In March 2023, the UN Water Conference took place in New York, marking the first occurrence of this event in 46 years. Co-hosted by officials from the Netherlands and Tajikistan, the conference aimed to draw attention to the pressing global water crisis and formulate strategies to achieve agreed-upon water-related objectives internationally.

Henk Ovink, the Special Envoy for International Water Affairs for the Kingdom of the Netherlands, and Sulton Rahimzoda, the Special Envoy of the President of the Republic of Tajikistan to the Water and Climate Coalition Leaders, expressed their aspirations for the conference. They hoped it would lead to a watershed moment for water-related issues, akin to the impact the Paris Agreement has had on climate action.

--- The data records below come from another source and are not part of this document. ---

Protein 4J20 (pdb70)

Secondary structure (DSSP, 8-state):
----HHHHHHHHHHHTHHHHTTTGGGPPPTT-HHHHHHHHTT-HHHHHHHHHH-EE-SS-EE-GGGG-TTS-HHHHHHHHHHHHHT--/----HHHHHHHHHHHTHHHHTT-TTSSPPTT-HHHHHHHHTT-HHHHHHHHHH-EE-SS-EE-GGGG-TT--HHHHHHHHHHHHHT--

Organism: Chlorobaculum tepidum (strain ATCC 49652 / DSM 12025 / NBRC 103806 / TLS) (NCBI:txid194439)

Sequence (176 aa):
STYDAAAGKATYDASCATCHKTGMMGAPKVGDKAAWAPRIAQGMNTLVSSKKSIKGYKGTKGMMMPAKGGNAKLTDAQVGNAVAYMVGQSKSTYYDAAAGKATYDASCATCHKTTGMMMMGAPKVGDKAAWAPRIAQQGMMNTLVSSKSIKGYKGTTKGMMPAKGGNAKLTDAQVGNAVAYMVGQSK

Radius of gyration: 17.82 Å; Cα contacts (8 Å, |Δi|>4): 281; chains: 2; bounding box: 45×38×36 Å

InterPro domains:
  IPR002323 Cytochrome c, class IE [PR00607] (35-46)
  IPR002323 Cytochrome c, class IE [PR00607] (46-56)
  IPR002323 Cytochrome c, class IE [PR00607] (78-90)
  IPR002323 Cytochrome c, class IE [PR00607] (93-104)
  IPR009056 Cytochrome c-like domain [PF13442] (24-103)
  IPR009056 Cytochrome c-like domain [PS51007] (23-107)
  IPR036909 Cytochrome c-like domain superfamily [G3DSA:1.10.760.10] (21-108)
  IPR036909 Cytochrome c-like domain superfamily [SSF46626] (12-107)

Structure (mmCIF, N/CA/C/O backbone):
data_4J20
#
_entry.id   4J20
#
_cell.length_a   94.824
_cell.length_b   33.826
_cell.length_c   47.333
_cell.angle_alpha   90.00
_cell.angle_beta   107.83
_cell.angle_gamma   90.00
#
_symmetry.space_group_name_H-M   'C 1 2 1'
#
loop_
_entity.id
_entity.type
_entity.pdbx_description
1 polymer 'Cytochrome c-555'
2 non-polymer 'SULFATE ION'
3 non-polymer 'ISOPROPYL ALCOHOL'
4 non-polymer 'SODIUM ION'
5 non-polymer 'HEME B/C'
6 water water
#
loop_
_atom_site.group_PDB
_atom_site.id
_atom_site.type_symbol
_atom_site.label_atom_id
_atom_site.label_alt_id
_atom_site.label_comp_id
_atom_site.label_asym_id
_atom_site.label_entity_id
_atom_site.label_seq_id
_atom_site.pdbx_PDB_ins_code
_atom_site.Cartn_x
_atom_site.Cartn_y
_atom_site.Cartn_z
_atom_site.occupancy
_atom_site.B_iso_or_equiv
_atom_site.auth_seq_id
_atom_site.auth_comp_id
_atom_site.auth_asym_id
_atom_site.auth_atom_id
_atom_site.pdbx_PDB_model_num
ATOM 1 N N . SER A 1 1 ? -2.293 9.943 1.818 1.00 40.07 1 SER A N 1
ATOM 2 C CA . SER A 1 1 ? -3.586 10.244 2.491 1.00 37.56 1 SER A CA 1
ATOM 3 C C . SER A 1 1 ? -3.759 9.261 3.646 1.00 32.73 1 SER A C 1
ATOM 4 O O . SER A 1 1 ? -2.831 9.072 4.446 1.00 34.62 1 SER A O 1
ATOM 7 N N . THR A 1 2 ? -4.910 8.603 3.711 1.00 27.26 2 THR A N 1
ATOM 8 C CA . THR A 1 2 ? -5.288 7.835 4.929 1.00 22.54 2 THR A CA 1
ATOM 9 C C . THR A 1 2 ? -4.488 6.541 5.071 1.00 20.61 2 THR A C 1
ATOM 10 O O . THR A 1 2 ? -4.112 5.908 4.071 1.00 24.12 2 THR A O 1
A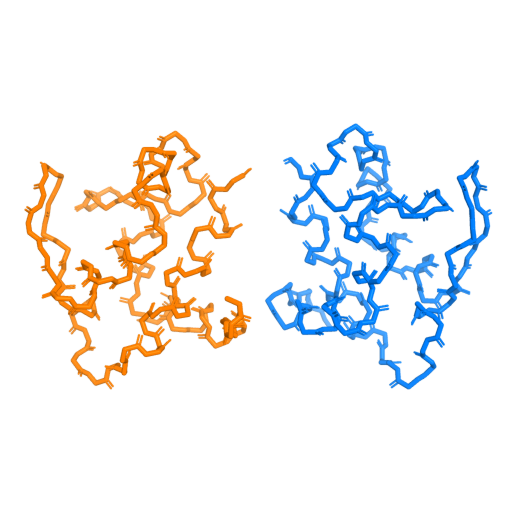TOM 14 N N . TYR A 1 3 ? -4.266 6.107 6.305 1.00 16.89 3 TYR A N 1
ATOM 15 C CA . TYR A 1 3 ? -3.415 4.937 6.530 1.00 14.95 3 TYR A CA 1
ATOM 16 C C . TYR A 1 3 ? -4.064 3.663 5.984 1.00 18.11 3 TYR A C 1
ATOM 17 O O . TYR A 1 3 ? -5.272 3.496 5.998 1.00 18.87 3 TYR A O 1
ATOM 26 N N . ASP A 1 4 ? -3.212 2.750 5.522 1.00 15.27 4 ASP A N 1
ATOM 27 C CA . ASP A 1 4 ? -3.638 1.458 5.039 1.00 15.05 4 ASP A CA 1
ATOM 28 C C . ASP A 1 4 ? -2.858 0.420 5.846 1.00 13.57 4 ASP A C 1
ATOM 29 O O . ASP A 1 4 ? -1.751 0.011 5.469 1.00 12.87 4 ASP A O 1
ATOM 34 N N . ALA A 1 5 ? -3.389 0.042 7.008 1.00 12.69 5 ALA A N 1
ATOM 35 C CA . ALA A 1 5 ? -2.703 -0.872 7.895 1.00 12.97 5 ALA A CA 1
ATOM 36 C C . ALA A 1 5 ? -2.532 -2.257 7.278 1.00 12.71 5 ALA A C 1
ATOM 37 O O . ALA A 1 5 ? -1.506 -2.905 7.538 1.00 13.69 5 ALA A O 1
ATOM 39 N N . ALA A 1 6 ? -3.457 -2.683 6.432 1.00 12.91 6 ALA A N 1
ATOM 40 C CA . ALA A 1 6 ? -3.315 -3.980 5.795 1.00 13.03 6 ALA A CA 1
ATOM 41 C C . ALA A 1 6 ? -2.124 -3.986 4.826 1.00 12.80 6 ALA A C 1
ATOM 42 O O . ALA A 1 6 ? -1.308 -4.913 4.852 1.00 13.82 6 ALA A O 1
ATOM 44 N N . ALA A 1 7 ? -2.008 -2.951 3.986 1.00 12.69 7 ALA A N 1
ATOM 45 C CA . ALA A 1 7 ? -0.819 -2.838 3.123 1.00 12.57 7 ALA A CA 1
ATOM 46 C C . ALA A 1 7 ? 0.403 -2.629 4.006 1.00 12.41 7 ALA A C 1
ATOM 47 O O . ALA A 1 7 ? 1.501 -3.160 3.699 1.00 13.88 7 ALA A O 1
ATOM 49 N N . GLY A 1 8 ? 0.237 -1.967 5.153 1.00 12.14 8 GLY A N 1
ATOM 50 C CA . GLY A 1 8 ? 1.331 -1.732 6.080 1.00 13.14 8 GLY A CA 1
ATOM 51 C C . GLY A 1 8 ? 1.927 -3.004 6.616 1.00 12.71 8 GLY A C 1
ATOM 52 O O . GLY A 1 8 ? 3.135 -3.002 6.969 1.00 13.48 8 GLY A O 1
ATOM 53 N N . LYS A 1 9 ? 1.174 -4.085 6.718 1.00 12.45 9 LYS A N 1
ATOM 54 C CA . LYS A 1 9 ? 1.717 -5.315 7.278 1.00 12.86 9 LYS A CA 1
ATOM 55 C C . LYS A 1 9 ? 2.860 -5.846 6.451 1.00 13.63 9 LYS A C 1
ATOM 56 O O . LYS A 1 9 ? 3.814 -6.386 7.032 1.00 12.84 9 LYS A O 1
ATOM 62 N N . ALA A 1 10 ? 2.846 -5.639 5.141 1.00 12.34 10 ALA A N 1
ATOM 63 C CA . ALA A 1 10 ? 3.955 -6.133 4.341 1.00 12.45 10 ALA A CA 1
ATOM 64 C C . ALA A 1 10 ? 5.244 -5.415 4.742 1.00 12.52 10 ALA A C 1
ATOM 65 O O . ALA A 1 10 ? 6.322 -6.052 4.854 1.00 13.03 10 ALA A O 1
ATOM 67 N N . THR A 1 11 ? 5.176 -4.097 4.951 1.00 12.46 11 THR A N 1
ATOM 68 C CA . THR A 1 11 ? 6.357 -3.341 5.350 1.00 12.42 11 THR A CA 1
ATOM 69 C C . THR A 1 11 ? 6.753 -3.727 6.764 1.00 11.24 11 THR A C 1
ATOM 70 O O . THR A 1 11 ? 7.927 -3.912 7.058 1.00 11.39 11 THR A O 1
ATOM 74 N N . TYR A 1 12 ? 5.768 -3.859 7.642 1.00 10.34 12 TYR A N 1
ATOM 75 C CA . TYR A 1 12 ? 6.061 -4.210 9.022 1.00 10.23 12 TYR A CA 1
ATOM 76 C C . TYR A 1 12 ? 6.810 -5.543 9.051 1.00 9.95 12 TYR A C 1
ATOM 77 O O . TYR A 1 12 ? 7.858 -5.672 9.728 1.00 10.92 12 TYR A O 1
ATOM 86 N N . ASP A 1 13 ? 6.299 -6.552 8.371 1.00 11.17 13 ASP A N 1
ATOM 87 C CA . ASP A 1 13 ? 6.911 -7.858 8.417 1.00 12.10 13 ASP A CA 1
ATOM 88 C C . ASP A 1 13 ? 8.345 -7.826 7.911 1.00 12.13 13 ASP A C 1
ATOM 89 O O . ASP A 1 13 ? 9.244 -8.490 8.490 1.00 12.87 13 ASP A O 1
ATOM 94 N N . ALA A 1 14 ? 8.596 -7.076 6.846 1.00 12.01 14 ALA A N 1
ATOM 95 C CA . ALA A 1 14 ? 9.912 -7.094 6.218 1.00 12.27 14 ALA A CA 1
ATOM 96 C C . ALA A 1 14 ? 10.934 -6.169 6.864 1.00 12.66 14 ALA A C 1
ATOM 97 O O . ALA A 1 14 ? 12.138 -6.464 6.813 1.00 13.75 14 ALA A O 1
ATOM 99 N N . SER A 1 15 ? 10.477 -5.092 7.503 1.00 11.27 15 SER A N 1
ATOM 100 C CA . SER A 1 15 ? 11.390 -4.026 7.880 1.00 12.26 15 SER A CA 1
ATOM 101 C C . SER A 1 15 ? 11.300 -3.621 9.349 1.00 10.54 15 SER A C 1
ATOM 102 O O . SER A 1 15 ? 12.135 -2.808 9.780 1.00 12.72 15 SER A O 1
ATOM 105 N N . CYS A 1 16 ? 10.318 -4.090 10.096 1.00 10.01 16 CYS A N 1
ATOM 106 C CA . CYS A 1 16 ? 10.055 -3.558 11.418 1.00 10.68 16 CYS A CA 1
ATOM 107 C C . CYS A 1 16 ? 9.980 -4.650 12.455 1.00 10.08 16 CYS A C 1
ATOM 108 O O . CYS A 1 16 ? 10.401 -4.441 13.617 1.00 10.71 16 CYS A O 1
ATOM 111 N N . ALA A 1 17 ? 9.366 -5.769 12.117 1.00 10.78 17 ALA A N 1
ATOM 112 C CA . ALA A 1 17 ? 9.228 -6.889 13.042 1.00 10.84 17 ALA A CA 1
ATOM 113 C C . ALA A 1 17 ? 10.564 -7.319 13.589 1.00 11.90 17 ALA A C 1
ATOM 114 O O . ALA A 1 17 ? 10.636 -7.819 14.708 1.00 11.62 17 ALA A O 1
ATOM 116 N N . THR A 1 18 ? 11.629 -7.186 12.817 1.00 11.56 18 THR A N 1
ATOM 117 C CA . THR A 1 18 ? 12.896 -7.649 13.288 1.00 13.29 18 THR A CA 1
ATOM 118 C C . THR A 1 18 ? 13.224 -7.102 14.684 1.00 11.84 18 THR A C 1
ATOM 119 O O . THR A 1 18 ? 13.779 -7.823 15.514 1.00 13.14 18 THR A O 1
ATOM 123 N N . CYS A 1 19 ? 12.844 -5.875 14.988 1.00 10.64 19 CYS A N 1
ATOM 124 C CA . CYS A 1 19 ? 12.965 -5.359 16.345 1.00 10.47 19 CYS A CA 1
ATOM 125 C C . CYS A 1 19 ? 11.674 -5.423 17.125 1.00 10.57 19 CYS A C 1
ATOM 126 O O . CYS A 1 19 ? 11.709 -5.727 18.328 1.00 11.22 19 CYS A O 1
ATOM 129 N N . HIS A 1 20 ? 10.530 -5.117 16.497 1.00 9.55 20 HIS A N 1
ATOM 130 C CA . HIS A 1 20 ? 9.287 -4.921 17.204 1.00 9.70 20 HIS A CA 1
ATOM 131 C C . HIS A 1 20 ? 8.473 -6.178 17.464 1.00 9.59 20 HIS A C 1
ATOM 132 O O . HIS A 1 20 ? 7.532 -6.123 18.258 1.00 10.20 20 HIS A O 1
ATOM 139 N N . LYS A 1 21 ? 8.797 -7.294 16.816 1.00 10.54 21 LYS A N 1
ATOM 140 C CA . LYS A 1 21 ? 8.022 -8.505 17.104 1.00 11.73 21 LYS A CA 1
ATOM 141 C C . LYS A 1 21 ? 8.317 -9.045 18.501 1.00 12.13 21 LYS A C 1
ATOM 142 O O . LYS A 1 21 ? 7.376 -9.434 19.222 1.00 13.21 21 LYS A O 1
ATOM 148 N N . THR A 1 22 ? 9.582 -9.042 18.920 1.00 11.85 22 THR A N 1
ATOM 149 C CA . THR A 1 22 ? 9.945 -9.496 20.243 1.00 13.35 22 THR A CA 1
ATOM 150 C C . THR A 1 22 ? 10.263 -8.358 21.164 1.00 12.20 22 THR A C 1
ATOM 151 O O . THR A 1 22 ? 10.365 -8.548 22.376 1.00 14.52 22 THR A O 1
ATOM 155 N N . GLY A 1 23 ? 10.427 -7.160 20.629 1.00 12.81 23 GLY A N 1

The UN, on its conference website, emphasized the critical role of water in achieving Sustainable Development Goals but noted that progress on water-related targets was significantly off track, posing a threat to the overall sustainable development agenda. Termed “Uniting the world for water,” the project sought to rally global efforts to address this impending crisis.

However, an earlier press conference by the World Economic Forum in 2022 hinted at a different agenda. The Global Commission on the Economics of Water, launched during the 2022 annual meeting, aimed to explore innovative approachs to value and manage water as a common good. The phrase “common good” was highlighted, suggesting a focus on collective control and societal influence.

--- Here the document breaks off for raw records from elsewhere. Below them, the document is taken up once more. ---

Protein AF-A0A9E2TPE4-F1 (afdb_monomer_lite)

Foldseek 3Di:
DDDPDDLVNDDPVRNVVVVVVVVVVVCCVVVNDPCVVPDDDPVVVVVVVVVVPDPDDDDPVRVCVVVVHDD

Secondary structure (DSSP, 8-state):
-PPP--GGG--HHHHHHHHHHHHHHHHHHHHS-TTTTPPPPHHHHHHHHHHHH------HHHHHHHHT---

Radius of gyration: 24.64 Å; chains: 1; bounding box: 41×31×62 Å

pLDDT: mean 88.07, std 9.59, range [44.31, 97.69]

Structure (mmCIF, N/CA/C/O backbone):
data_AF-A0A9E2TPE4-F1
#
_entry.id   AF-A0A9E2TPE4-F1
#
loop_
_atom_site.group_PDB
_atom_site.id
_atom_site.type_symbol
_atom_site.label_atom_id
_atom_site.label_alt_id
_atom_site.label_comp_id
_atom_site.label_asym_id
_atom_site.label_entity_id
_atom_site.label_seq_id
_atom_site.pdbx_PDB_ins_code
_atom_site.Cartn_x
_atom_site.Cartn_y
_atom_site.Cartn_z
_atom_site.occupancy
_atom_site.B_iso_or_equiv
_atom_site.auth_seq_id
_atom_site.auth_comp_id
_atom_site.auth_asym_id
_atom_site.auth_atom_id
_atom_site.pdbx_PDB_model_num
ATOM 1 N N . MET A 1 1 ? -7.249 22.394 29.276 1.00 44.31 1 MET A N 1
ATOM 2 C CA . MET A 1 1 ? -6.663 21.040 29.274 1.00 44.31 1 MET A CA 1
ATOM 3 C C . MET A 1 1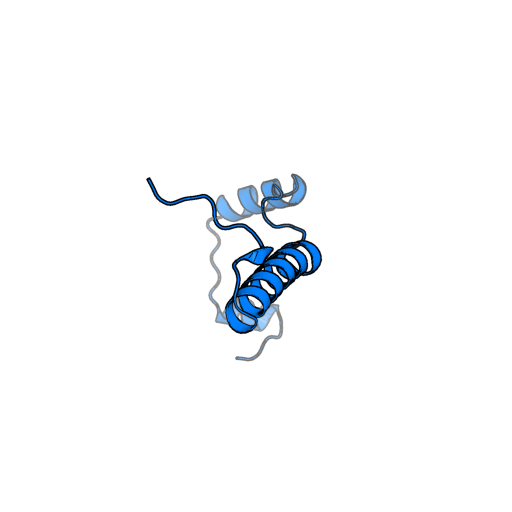 ? -7.827 20.079 29.187 1.00 44.31 1 MET A C 1
ATOM 5 O O . MET A 1 1 ? -8.625 20.059 30.109 1.00 44.31 1 MET A O 1
ATOM 9 N N . THR A 1 2 ? -8.020 19.423 28.047 1.00 55.94 2 THR A N 1
ATOM 10 C CA . THR A 1 2 ? -9.025 18.363 27.895 1.00 55.94 2 THR A CA 1
ATOM 11 C C . THR A 1 2 ? -8.531 17.127 28.631 1.00 55.94 2 THR A C 1
ATOM 13 O O . THR A 1 2 ? -7.401 16.698 28.397 1.00 55.94 2 THR A O 1
ATOM 16 N N . ASP A 1 3 ? -9.350 16.594 29.534 1.00 61.41 3 ASP A N 1
ATOM 17 C CA . ASP A 1 3 ? -9.063 15.330 30.208 1.00 61.41 3 ASP A CA 1
ATOM 18 C C . ASP A 1 3 ? -8.869 14.203 29.178 1.00 61.41 3 ASP A C 1
ATOM 20 O O . ASP A 1 3 ? -9.523 14.210 28.129 1.00 61.41 3 ASP A O 1
ATOM 24 N N . PRO A 1 4 ? -7.971 13.234 29.437 1.00 68.56 4 PRO A N 1
ATOM 25 C CA . PRO A 1 4 ? -7.776 12.109 28.536 1.00 68.56 4 PRO A CA 1
ATOM 26 C C . PRO A 1 4 ? -9.068 11.287 28.442 1.00 68.56 4 PRO A C 1
ATOM 28 O O . PRO A 1 4 ? -9.601 10.827 29.453 1.00 68.56 4 PRO A O 1
ATOM 31 N N . THR A 1 5 ? -9.575 11.093 27.223 1.00 73.44 5 THR A N 1
ATOM 32 C CA . THR A 1 5 ? -10.761 10.271 26.965 1.00 73.44 5 THR A CA 1
ATOM 33 C C . THR A 1 5 ? -10.472 8.826 27.358 1.00 73.44 5 THR A C 1
ATOM 35 O O . THR A 1 5 ? -9.684 8.133 26.715 1.00 73.44 5 THR A O 1
ATOM 38 N N . THR A 1 6 ? -11.098 8.362 28.435 1.00 87.75 6 THR A N 1
ATOM 39 C CA . THR A 1 6 ? -11.051 6.959 28.848 1.00 87.75 6 THR A CA 1
ATOM 40 C C . THR A 1 6 ? -12.129 6.171 28.109 1.00 87.75 6 THR A C 1
ATOM 42 O O . THR A 1 6 ? -13.194 6.701 27.798 1.00 87.75 6 THR A O 1
ATOM 45 N N . ILE A 1 7 ? -11.878 4.885 27.838 1.00 87.19 7 ILE A N 1
ATOM 46 C CA . ILE A 1 7 ? -12.826 4.017 27.111 1.00 87.19 7 ILE A CA 1
ATOM 47 C C . ILE A 1 7 ? -14.203 4.002 27.791 1.00 87.19 7 ILE A C 1
ATOM 49 O O . ILE A 1 7 ? -15.229 4.012 27.118 1.00 87.19 7 ILE A O 1
ATOM 53 N N . SER A 1 8 ? -14.227 4.041 29.124 1.00 89.75 8 SER A N 1
ATOM 54 C CA . SER A 1 8 ? -15.453 4.043 29.928 1.00 89.75 8 SER A CA 1
ATOM 55 C C . SER A 1 8 ? -16.344 5.271 29.714 1.00 89.75 8 SER A C 1
ATOM 57 O O . SER A 1 8 ? -17.512 5.229 30.086 1.00 89.75 8 SER A O 1
ATOM 59 N N . ASN A 1 9 ? -15.810 6.349 29.131 1.00 94.31 9 ASN A N 1
ATOM 60 C CA . ASN A 1 9 ? -16.552 7.578 28.861 1.00 94.31 9 ASN A CA 1
ATOM 61 C C . ASN A 1 9 ? -17.166 7.608 27.451 1.00 94.31 9 ASN A C 1
ATOM 63 O O . ASN A 1 9 ? -17.838 8.580 27.116 1.00 94.31 9 ASN A O 1
ATOM 67 N N . LEU A 1 10 ? -16.936 6.582 26.624 1.00 93.69 10 LEU A N 1
ATOM 68 C CA . LEU A 1 10 ? -17.479 6.519 25.269 1.00 93.69 10 LEU A CA 1
ATOM 69 C C . LEU A 1 10 ? -18.945 6.087 25.286 1.00 93.69 10 LEU A C 1
ATOM 71 O O . LEU A 1 10 ? -19.327 5.111 25.937 1.00 93.69 10 LEU A O 1
ATOM 75 N N . SER A 1 11 ? -19.763 6.766 24.491 1.00 95.56 11 SER A N 1
ATOM 76 C CA . SER A 1 11 ? -21.072 6.249 24.114 1.00 95.56 11 SER A CA 1
ATOM 77 C C . SER A 1 11 ? -20.930 4.974 23.264 1.00 95.56 11 SER A C 1
ATOM 79 O O . SER A 1 11 ? -19.887 4.741 22.643 1.00 95.56 11 SER A O 1
ATOM 81 N N . PRO A 1 12 ? -21.987 4.150 23.144 1.00 96.31 12 PRO A N 1
ATOM 82 C CA . PRO A 1 12 ? -21.952 2.964 22.288 1.00 96.31 12 PRO A CA 1
ATOM 83 C C . PRO A 1 12 ? -21.603 3.262 20.821 1.00 96.31 12 PRO A C 1
ATOM 85 O O . PRO A 1 12 ? -20.964 2.443 20.163 1.00 96.31 12 PRO A O 1
ATOM 88 N N . ALA A 1 13 ? -22.005 4.428 20.304 1.00 97.19 13 ALA A N 1
ATOM 89 C CA . ALA A 1 13 ? -21.699 4.838 18.936 1.00 97.19 13 ALA A CA 1
ATOM 90 C C . ALA A 1 13 ? -20.211 5.180 18.765 1.00 97.19 13 ALA A C 1
ATOM 92 O O . ALA A 1 13 ? -19.585 4.727 17.809 1.00 97.19 13 ALA A O 1
ATOM 93 N N . GLU A 1 14 ? -19.637 5.920 19.713 1.00 95.38 14 GLU A N 1
ATOM 94 C CA . GLU A 1 14 ? -18.211 6.268 19.708 1.00 95.38 14 GLU A CA 1
ATOM 95 C C . GLU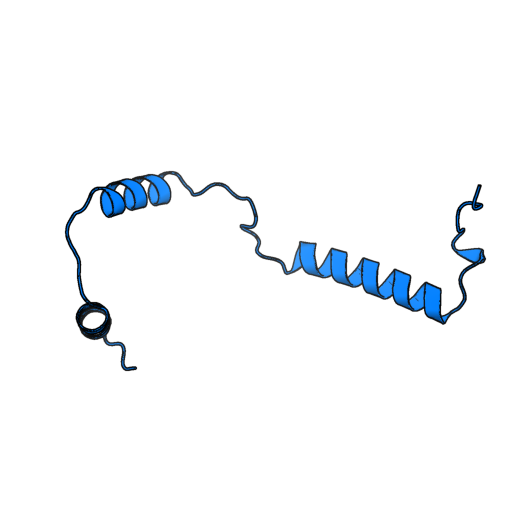 A 1 14 ? -17.333 5.030 19.916 1.00 95.38 14 GLU A C 1
ATOM 97 O O . GLU A 1 14 ? -16.317 4.867 19.243 1.00 95.38 14 GLU A O 1
ATOM 102 N N . LEU A 1 15 ? -17.754 4.108 20.788 1.00 96.06 15 LEU A N 1
ATOM 103 C CA . LEU A 1 15 ? -17.070 2.830 20.971 1.00 96.06 15 LEU A CA 1
ATOM 104 C C . LEU A 1 15 ? -17.082 2.001 19.682 1.00 96.06 15 LEU A C 1
ATOM 106 O O . LEU A 1 15 ? -16.058 1.429 19.313 1.00 96.06 15 LEU A O 1
ATOM 110 N N . LYS A 1 16 ? -18.218 1.952 18.976 1.00 97.06 16 LYS A N 1
ATOM 111 C CA . LYS A 1 16 ? -18.318 1.258 17.688 1.00 97.06 16 LYS A CA 1
ATOM 112 C C . LYS A 1 16 ? -17.364 1.862 16.654 1.00 97.06 16 LYS A C 1
ATOM 114 O O . LYS A 1 16 ? -16.633 1.108 16.023 1.00 97.06 16 LYS A O 1
ATOM 119 N N . GLN A 1 17 ? -17.322 3.189 16.534 1.00 97.31 17 GLN A N 1
ATOM 120 C CA . GLN A 1 17 ? -16.400 3.874 15.621 1.00 97.31 17 GLN A CA 1
ATOM 121 C C . GLN A 1 17 ? -14.931 3.597 15.956 1.00 97.31 17 GLN A C 1
ATOM 123 O O . GLN A 1 17 ? -14.129 3.356 15.055 1.00 97.31 17 GLN A O 1
ATOM 128 N N . LEU A 1 18 ? -14.573 3.585 17.244 1.00 96.06 18 LEU A N 1
ATOM 129 C CA . LEU A 1 18 ? -13.221 3.234 17.676 1.00 96.06 18 LEU A CA 1
ATOM 130 C C . LEU A 1 18 ? -12.853 1.807 17.245 1.00 96.06 18 LEU A C 1
ATOM 132 O O . LEU A 1 18 ? -11.768 1.582 16.714 1.00 96.06 18 LEU A O 1
ATOM 136 N N . VAL A 1 19 ? -13.756 0.847 17.459 1.00 96.81 19 VAL A N 1
ATOM 137 C CA . VAL A 1 19 ? -13.531 -0.553 17.074 1.00 96.81 19 VAL A CA 1
ATOM 138 C C . VAL A 1 19 ? -13.423 -0.700 15.557 1.00 96.81 19 VAL A C 1
ATOM 140 O O . VAL A 1 19 ? -12.522 -1.392 15.095 1.00 96.81 19 VAL A O 1
ATOM 143 N N . GLU A 1 20 ? -14.289 -0.037 14.788 1.00 97.69 20 GLU A N 1
ATOM 144 C CA . GLU A 1 20 ? -14.223 -0.026 13.320 1.00 97.69 20 GLU A CA 1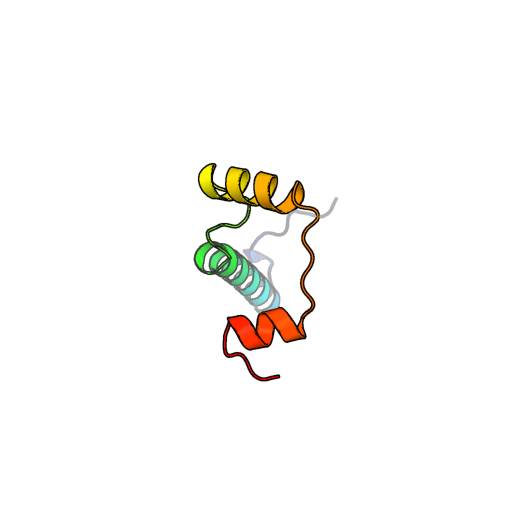
ATOM 145 C C . GLU A 1 20 ? -12.860 0.480 12.831 1.00 97.69 20 GLU A C 1
ATOM 147 O O . GLU A 1 20 ? -12.205 -0.213 12.057 1.00 97.69 20 GLU A O 1
ATOM 152 N N . GLY A 1 21 ? -12.369 1.603 13.368 1.00 96.06 21 GLY A N 1
ATOM 153 C CA . GLY A 1 21 ? -11.045 2.128 13.017 1.00 96.06 21 GLY A CA 1
ATOM 154 C C . GLY A 1 21 ? -9.902 1.157 13.336 1.00 96.06 21 GLY A C 1
ATOM 155 O O . GLY A 1 21 ? -9.031 0.923 12.500 1.00 96.06 21 GLY A O 1
ATOM 156 N N . ILE A 1 22 ? -9.928 0.524 14.514 1.00 96.56 22 ILE A N 1
ATOM 157 C CA . ILE A 1 22 ? -8.911 -0.471 14.901 1.00 96.56 22 ILE A CA 1
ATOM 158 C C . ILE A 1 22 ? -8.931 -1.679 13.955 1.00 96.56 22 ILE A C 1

During the launch of the Commission, speakers, including Alem Tedeneke and co-chairs Professor Mariana Mazzucato, Professor Johan Rockström, and Tharman Shanmugaratnam, revealed the underlying motive. The Commission sought to reshape global perspectives on water and position it as a common good, echoing principles asociated with collectivist ideologies.

In a report titled ‘Turning The Tide: A Call To Collective Action,’ released a week before the UN Water Conference, the WEF claimed that that the report and its action plan would redefine discussions on water for the 21st century.

Mariana Mazzucato underscored the connection between the water crisis, climate crisis, and the unsuccessful global response to the COVID-19 pandemic. Emphasizing the importance of water as a global commons, she suggested using it as a unifying cause for citizen engagement, framing it as an experiment with the notion of the common good.

In essence, the pursuit of a global water crisis appears to be driven by the perceived failure of previous global challenges such as the COVID-19 crisis and climate change to unite the world’s populations. The emphasis on a “common good” narrative aligns with historical tendencies towards collectivist ideologies, raising questions about the motivations behind this orchestrated global initiative.